WHAT THE EXERCISE ASKS:
In the records below, find the line that contains "ATOM 137 C CA" and the line that contains "ATOM 192 C CA". Set down exactly those lines and every line between them, and nothing more.

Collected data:
══════════
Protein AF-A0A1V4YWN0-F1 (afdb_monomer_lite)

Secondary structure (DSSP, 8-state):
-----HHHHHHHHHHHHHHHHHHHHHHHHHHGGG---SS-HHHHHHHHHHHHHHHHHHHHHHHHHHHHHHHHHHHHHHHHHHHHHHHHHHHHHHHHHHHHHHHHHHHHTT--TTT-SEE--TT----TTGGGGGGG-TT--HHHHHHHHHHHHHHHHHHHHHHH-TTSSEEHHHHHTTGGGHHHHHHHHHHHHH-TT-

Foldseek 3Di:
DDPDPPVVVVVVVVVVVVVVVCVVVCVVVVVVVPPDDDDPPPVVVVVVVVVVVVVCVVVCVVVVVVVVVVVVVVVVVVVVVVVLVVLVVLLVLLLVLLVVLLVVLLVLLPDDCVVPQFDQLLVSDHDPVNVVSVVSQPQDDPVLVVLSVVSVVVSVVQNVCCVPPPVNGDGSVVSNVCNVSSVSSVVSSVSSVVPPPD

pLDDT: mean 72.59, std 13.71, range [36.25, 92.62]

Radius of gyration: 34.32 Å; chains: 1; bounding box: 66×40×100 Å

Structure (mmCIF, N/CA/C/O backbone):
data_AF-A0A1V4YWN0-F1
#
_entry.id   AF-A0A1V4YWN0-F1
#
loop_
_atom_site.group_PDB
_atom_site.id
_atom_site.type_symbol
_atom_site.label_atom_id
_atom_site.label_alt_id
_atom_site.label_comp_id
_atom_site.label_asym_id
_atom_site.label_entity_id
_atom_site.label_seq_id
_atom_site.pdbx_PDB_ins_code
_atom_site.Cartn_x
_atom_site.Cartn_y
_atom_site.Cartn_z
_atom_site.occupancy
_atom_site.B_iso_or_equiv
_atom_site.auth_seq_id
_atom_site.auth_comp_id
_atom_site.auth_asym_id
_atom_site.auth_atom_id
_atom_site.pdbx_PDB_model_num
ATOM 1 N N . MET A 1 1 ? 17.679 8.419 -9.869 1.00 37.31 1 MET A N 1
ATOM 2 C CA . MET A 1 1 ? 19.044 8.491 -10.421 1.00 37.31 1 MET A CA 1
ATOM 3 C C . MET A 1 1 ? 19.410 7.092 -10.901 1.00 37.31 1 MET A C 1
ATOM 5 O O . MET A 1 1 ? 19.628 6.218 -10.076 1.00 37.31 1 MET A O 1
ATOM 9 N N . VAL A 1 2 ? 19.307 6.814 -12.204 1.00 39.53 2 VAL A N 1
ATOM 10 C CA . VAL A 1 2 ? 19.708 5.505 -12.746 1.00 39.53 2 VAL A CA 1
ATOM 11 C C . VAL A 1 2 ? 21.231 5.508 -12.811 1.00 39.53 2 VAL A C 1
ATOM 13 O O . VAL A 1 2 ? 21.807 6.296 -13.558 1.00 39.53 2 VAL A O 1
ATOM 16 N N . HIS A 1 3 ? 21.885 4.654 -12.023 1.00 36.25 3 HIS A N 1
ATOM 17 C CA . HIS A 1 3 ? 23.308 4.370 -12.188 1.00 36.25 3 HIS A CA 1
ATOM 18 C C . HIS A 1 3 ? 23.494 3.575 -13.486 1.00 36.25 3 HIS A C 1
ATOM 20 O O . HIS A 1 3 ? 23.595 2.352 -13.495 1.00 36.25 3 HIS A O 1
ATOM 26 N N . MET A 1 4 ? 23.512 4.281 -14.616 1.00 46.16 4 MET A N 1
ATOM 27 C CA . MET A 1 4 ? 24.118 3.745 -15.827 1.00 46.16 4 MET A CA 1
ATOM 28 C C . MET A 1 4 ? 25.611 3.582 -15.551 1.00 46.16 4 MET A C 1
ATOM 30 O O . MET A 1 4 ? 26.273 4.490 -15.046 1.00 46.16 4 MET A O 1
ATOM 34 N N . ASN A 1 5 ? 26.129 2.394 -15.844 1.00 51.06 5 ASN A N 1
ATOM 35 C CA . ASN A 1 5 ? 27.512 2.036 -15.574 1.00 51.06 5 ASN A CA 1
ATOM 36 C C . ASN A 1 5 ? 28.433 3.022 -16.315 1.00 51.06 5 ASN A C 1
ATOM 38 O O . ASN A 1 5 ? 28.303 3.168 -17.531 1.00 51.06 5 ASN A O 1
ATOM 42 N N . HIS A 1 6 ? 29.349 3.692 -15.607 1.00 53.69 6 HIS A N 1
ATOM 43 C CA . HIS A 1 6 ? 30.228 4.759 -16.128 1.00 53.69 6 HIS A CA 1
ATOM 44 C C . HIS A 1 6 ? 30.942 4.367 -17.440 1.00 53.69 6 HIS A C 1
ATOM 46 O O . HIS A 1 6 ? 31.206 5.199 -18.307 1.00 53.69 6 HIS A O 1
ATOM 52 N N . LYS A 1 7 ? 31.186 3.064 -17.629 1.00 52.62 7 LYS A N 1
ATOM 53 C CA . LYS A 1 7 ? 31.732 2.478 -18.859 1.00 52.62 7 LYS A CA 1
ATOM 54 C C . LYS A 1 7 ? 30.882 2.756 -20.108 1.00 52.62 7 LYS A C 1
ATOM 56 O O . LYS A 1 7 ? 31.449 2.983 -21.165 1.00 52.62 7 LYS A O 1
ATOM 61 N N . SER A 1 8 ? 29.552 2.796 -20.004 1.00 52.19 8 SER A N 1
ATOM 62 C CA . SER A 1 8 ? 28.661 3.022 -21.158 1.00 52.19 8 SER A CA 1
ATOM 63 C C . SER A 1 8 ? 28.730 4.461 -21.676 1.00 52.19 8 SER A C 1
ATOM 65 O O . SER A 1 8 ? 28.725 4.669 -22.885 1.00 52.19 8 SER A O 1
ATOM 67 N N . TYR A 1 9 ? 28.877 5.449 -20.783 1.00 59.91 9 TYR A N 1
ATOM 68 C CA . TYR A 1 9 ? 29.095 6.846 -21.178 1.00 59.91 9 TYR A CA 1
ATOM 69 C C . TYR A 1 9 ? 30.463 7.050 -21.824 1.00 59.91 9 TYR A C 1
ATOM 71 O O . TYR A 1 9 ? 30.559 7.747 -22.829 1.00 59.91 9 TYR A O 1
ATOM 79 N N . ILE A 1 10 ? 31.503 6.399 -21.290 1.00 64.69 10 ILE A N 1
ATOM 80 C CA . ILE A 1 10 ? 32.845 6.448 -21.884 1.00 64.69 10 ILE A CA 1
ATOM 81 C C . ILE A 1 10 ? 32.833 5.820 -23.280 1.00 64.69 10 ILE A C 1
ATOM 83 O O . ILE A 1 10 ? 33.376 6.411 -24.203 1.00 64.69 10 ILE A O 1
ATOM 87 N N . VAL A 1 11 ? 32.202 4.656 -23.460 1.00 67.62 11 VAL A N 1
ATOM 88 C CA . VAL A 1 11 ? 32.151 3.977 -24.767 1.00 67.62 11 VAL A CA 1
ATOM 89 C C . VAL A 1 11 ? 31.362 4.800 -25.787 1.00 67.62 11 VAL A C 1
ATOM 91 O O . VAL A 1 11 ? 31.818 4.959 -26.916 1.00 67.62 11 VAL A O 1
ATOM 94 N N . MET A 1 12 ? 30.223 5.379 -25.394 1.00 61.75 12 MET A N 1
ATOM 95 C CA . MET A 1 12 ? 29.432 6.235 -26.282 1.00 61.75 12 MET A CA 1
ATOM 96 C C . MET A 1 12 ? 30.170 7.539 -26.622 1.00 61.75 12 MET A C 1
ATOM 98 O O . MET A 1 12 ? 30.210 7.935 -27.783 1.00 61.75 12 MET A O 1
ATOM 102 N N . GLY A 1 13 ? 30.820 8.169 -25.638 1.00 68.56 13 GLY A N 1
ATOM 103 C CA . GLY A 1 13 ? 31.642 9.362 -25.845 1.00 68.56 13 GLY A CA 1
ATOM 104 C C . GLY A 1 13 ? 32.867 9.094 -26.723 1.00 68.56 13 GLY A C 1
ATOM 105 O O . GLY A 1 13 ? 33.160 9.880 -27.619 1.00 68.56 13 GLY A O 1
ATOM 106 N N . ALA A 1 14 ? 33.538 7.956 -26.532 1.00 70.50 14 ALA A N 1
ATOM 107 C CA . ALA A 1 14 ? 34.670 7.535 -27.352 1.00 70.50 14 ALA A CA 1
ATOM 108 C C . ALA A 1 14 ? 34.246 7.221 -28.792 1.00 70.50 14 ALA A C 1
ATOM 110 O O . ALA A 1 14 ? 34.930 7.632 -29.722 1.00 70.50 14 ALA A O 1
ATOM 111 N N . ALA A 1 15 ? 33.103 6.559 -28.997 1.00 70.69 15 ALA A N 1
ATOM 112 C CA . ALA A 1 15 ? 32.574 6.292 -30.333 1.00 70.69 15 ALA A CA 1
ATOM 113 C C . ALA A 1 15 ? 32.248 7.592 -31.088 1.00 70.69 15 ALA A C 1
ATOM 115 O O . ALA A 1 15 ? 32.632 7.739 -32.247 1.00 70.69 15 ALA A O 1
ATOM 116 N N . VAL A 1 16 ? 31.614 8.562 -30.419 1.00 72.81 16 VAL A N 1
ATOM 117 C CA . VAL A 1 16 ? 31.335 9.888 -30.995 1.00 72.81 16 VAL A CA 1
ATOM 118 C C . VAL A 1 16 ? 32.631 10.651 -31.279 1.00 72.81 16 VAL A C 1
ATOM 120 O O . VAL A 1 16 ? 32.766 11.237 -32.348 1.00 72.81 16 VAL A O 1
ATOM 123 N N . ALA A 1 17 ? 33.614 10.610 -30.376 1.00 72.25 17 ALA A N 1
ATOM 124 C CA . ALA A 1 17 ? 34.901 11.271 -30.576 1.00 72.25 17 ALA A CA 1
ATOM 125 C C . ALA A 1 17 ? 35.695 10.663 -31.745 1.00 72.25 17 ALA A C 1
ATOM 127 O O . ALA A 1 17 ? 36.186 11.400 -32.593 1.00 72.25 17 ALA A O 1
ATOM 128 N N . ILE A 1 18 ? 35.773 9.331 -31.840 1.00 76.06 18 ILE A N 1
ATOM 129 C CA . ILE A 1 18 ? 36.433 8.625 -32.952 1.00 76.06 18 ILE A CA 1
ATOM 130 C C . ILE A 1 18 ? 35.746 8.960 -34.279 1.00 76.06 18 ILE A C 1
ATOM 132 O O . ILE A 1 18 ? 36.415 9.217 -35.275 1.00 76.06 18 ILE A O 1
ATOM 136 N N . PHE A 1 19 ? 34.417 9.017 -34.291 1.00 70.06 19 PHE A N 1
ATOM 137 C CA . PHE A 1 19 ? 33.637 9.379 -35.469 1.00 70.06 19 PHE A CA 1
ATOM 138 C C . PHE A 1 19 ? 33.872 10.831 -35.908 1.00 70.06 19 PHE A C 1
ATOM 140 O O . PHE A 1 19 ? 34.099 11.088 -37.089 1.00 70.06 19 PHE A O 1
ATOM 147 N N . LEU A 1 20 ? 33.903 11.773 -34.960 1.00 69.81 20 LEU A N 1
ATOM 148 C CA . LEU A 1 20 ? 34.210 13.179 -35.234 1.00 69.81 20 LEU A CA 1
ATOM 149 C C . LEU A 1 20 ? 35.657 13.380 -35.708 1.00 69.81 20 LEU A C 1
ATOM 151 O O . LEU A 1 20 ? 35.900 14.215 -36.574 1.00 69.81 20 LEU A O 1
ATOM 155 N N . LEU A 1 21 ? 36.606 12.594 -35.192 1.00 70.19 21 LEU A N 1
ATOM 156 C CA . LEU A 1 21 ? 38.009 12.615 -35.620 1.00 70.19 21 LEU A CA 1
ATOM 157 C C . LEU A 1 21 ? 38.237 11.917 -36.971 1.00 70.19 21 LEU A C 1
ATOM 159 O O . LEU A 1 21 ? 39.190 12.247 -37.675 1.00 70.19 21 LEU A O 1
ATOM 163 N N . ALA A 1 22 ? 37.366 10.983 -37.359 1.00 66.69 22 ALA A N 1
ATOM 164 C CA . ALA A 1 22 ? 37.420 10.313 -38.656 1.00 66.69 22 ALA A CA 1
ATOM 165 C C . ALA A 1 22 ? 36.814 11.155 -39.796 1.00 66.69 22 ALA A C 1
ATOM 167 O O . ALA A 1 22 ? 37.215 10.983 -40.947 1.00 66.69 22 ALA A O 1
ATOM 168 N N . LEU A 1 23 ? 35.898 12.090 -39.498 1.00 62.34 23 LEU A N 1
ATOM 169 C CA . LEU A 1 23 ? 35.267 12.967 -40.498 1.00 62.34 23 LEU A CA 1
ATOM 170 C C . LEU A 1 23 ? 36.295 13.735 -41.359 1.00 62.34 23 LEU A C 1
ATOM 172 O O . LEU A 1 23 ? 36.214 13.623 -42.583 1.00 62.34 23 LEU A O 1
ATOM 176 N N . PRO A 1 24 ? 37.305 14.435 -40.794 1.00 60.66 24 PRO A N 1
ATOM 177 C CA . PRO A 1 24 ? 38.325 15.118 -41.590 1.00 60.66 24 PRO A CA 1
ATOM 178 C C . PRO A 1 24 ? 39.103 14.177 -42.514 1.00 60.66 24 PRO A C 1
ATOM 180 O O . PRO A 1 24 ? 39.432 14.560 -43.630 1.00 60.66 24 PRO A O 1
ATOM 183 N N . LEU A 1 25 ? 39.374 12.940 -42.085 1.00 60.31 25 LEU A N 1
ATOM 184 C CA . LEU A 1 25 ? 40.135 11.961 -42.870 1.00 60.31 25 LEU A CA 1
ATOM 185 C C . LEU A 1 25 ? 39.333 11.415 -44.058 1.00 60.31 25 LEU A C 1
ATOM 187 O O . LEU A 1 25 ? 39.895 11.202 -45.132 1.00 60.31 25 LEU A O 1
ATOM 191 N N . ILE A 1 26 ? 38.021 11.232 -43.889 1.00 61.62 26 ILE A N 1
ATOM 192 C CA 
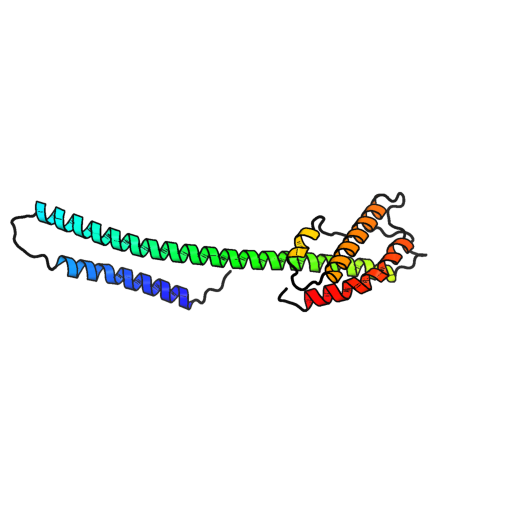. ILE A 1 26 ? 37.118 10.802 -44.965 1.00 61.62 26 ILE A CA 1
ATOM 193 C C . ILE A 1 26 ? 36.950 11.929 -45.995 1.00 61.62 26 ILE A C 1
ATOM 195 O O . ILE A 1 26 ? 37.051 11.679 -47.196 1.00 61.62 26 ILE A O 1
ATOM 199 N N . PHE A 1 27 ? 36.775 13.177 -45.546 1.00 56.78 27 PHE A N 1
ATOM 200 C CA . PHE A 1 27 ? 36.666 14.329 -46.447 1.00 56.78 27 PHE A CA 1
ATOM 201 C C . PHE A 1 27 ? 37.979 14.638 -47.177 1.00 56.78 27 PHE A C 1
ATOM 203 O O . PHE A 1 27 ? 37.954 14.908 -48.376 1.00 56.78 27 PHE A O 1
ATOM 210 N N . ASN A 1 28 ? 39.128 14.543 -46.500 1.00 55.12 28 ASN A N 1
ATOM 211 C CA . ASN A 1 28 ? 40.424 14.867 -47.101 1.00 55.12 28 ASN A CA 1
══════════
REPLY:
ATOM 137 C CA . PHE A 1 19 ? 33.637 9.379 -35.469 1.00 70.06 19 PHE A CA 1
ATOM 138 C C . PHE A 1 19 ? 33.872 10.831 -35.908 1.00 70.06 19 PHE A C 1
ATOM 140 O O . PHE A 1 19 ? 34.099 11.088 -37.089 1.00 70.06 19 PHE A O 1
ATOM 147 N N . LEU A 1 20 ? 33.903 11.773 -34.960 1.00 69.81 20 LEU A N 1
ATOM 148 C CA . LEU A 1 20 ? 34.210 13.179 -35.234 1.00 69.81 20 LEU A CA 1
ATOM 149 C C . LEU A 1 20 ? 35.657 13.380 -35.708 1.00 69.81 20 LEU A C 1
ATOM 151 O O . LEU A 1 20 ? 35.900 14.215 -36.574 1.00 69.81 20 LEU A O 1
ATOM 155 N N . LEU A 1 21 ? 36.606 12.594 -35.192 1.00 70.19 21 LEU A N 1
ATOM 156 C CA . LEU A 1 21 ? 38.009 12.615 -35.620 1.00 70.19 21 LEU A CA 1
ATOM 157 C C . LEU A 1 21 ? 38.237 11.917 -36.971 1.00 70.19 21 LEU A C 1
ATOM 159 O O . LEU A 1 21 ? 39.190 12.247 -37.675 1.00 70.19 21 LEU A O 1
ATOM 163 N N . ALA A 1 22 ? 37.366 10.983 -37.359 1.00 66.69 22 ALA A N 1
ATOM 164 C CA . ALA A 1 22 ? 37.420 10.313 -38.656 1.00 66.69 22 ALA A CA 1
ATOM 165 C C . ALA A 1 22 ? 36.814 11.155 -39.796 1.00 66.69 22 ALA A C 1
ATOM 167 O O . ALA A 1 22 ? 37.215 10.983 -40.947 1.00 66.69 22 ALA A O 1
ATOM 168 N N . LEU A 1 23 ? 35.898 12.090 -39.498 1.00 62.34 23 LEU A N 1
ATOM 169 C CA . LEU A 1 23 ? 35.267 12.967 -40.498 1.00 62.34 23 LEU A CA 1
ATOM 170 C C . LEU A 1 23 ? 36.295 13.735 -41.359 1.00 62.34 23 LEU A C 1
ATOM 172 O O . LEU A 1 23 ? 36.214 13.623 -42.583 1.00 62.34 23 LEU A O 1
ATOM 176 N N . PRO A 1 24 ? 37.305 14.435 -40.794 1.00 60.66 24 PRO A N 1
ATOM 177 C CA . PRO A 1 24 ? 38.325 15.118 -41.590 1.00 60.66 24 PRO A CA 1
ATOM 178 C C . PRO A 1 24 ? 39.103 14.177 -42.514 1.00 60.66 24 PRO A C 1
ATOM 180 O O . PRO A 1 24 ? 39.432 14.560 -43.630 1.00 60.66 24 PRO A O 1
ATOM 183 N N . LEU A 1 25 ? 39.374 12.940 -42.085 1.00 60.31 25 LEU A N 1
ATOM 184 C CA . LEU A 1 25 ? 40.135 11.961 -42.870 1.00 60.31 25 LEU A CA 1
ATOM 185 C C . LEU A 1 25 ? 39.333 11.415 -44.058 1.00 60.31 25 LEU A C 1
ATOM 187 O O . LEU A 1 25 ? 39.895 11.202 -45.132 1.00 60.31 25 LEU A O 1
ATOM 191 N N . ILE A 1 26 ? 38.021 11.232 -43.889 1.00 61.62 26 ILE A N 1
ATOM 192 C CA 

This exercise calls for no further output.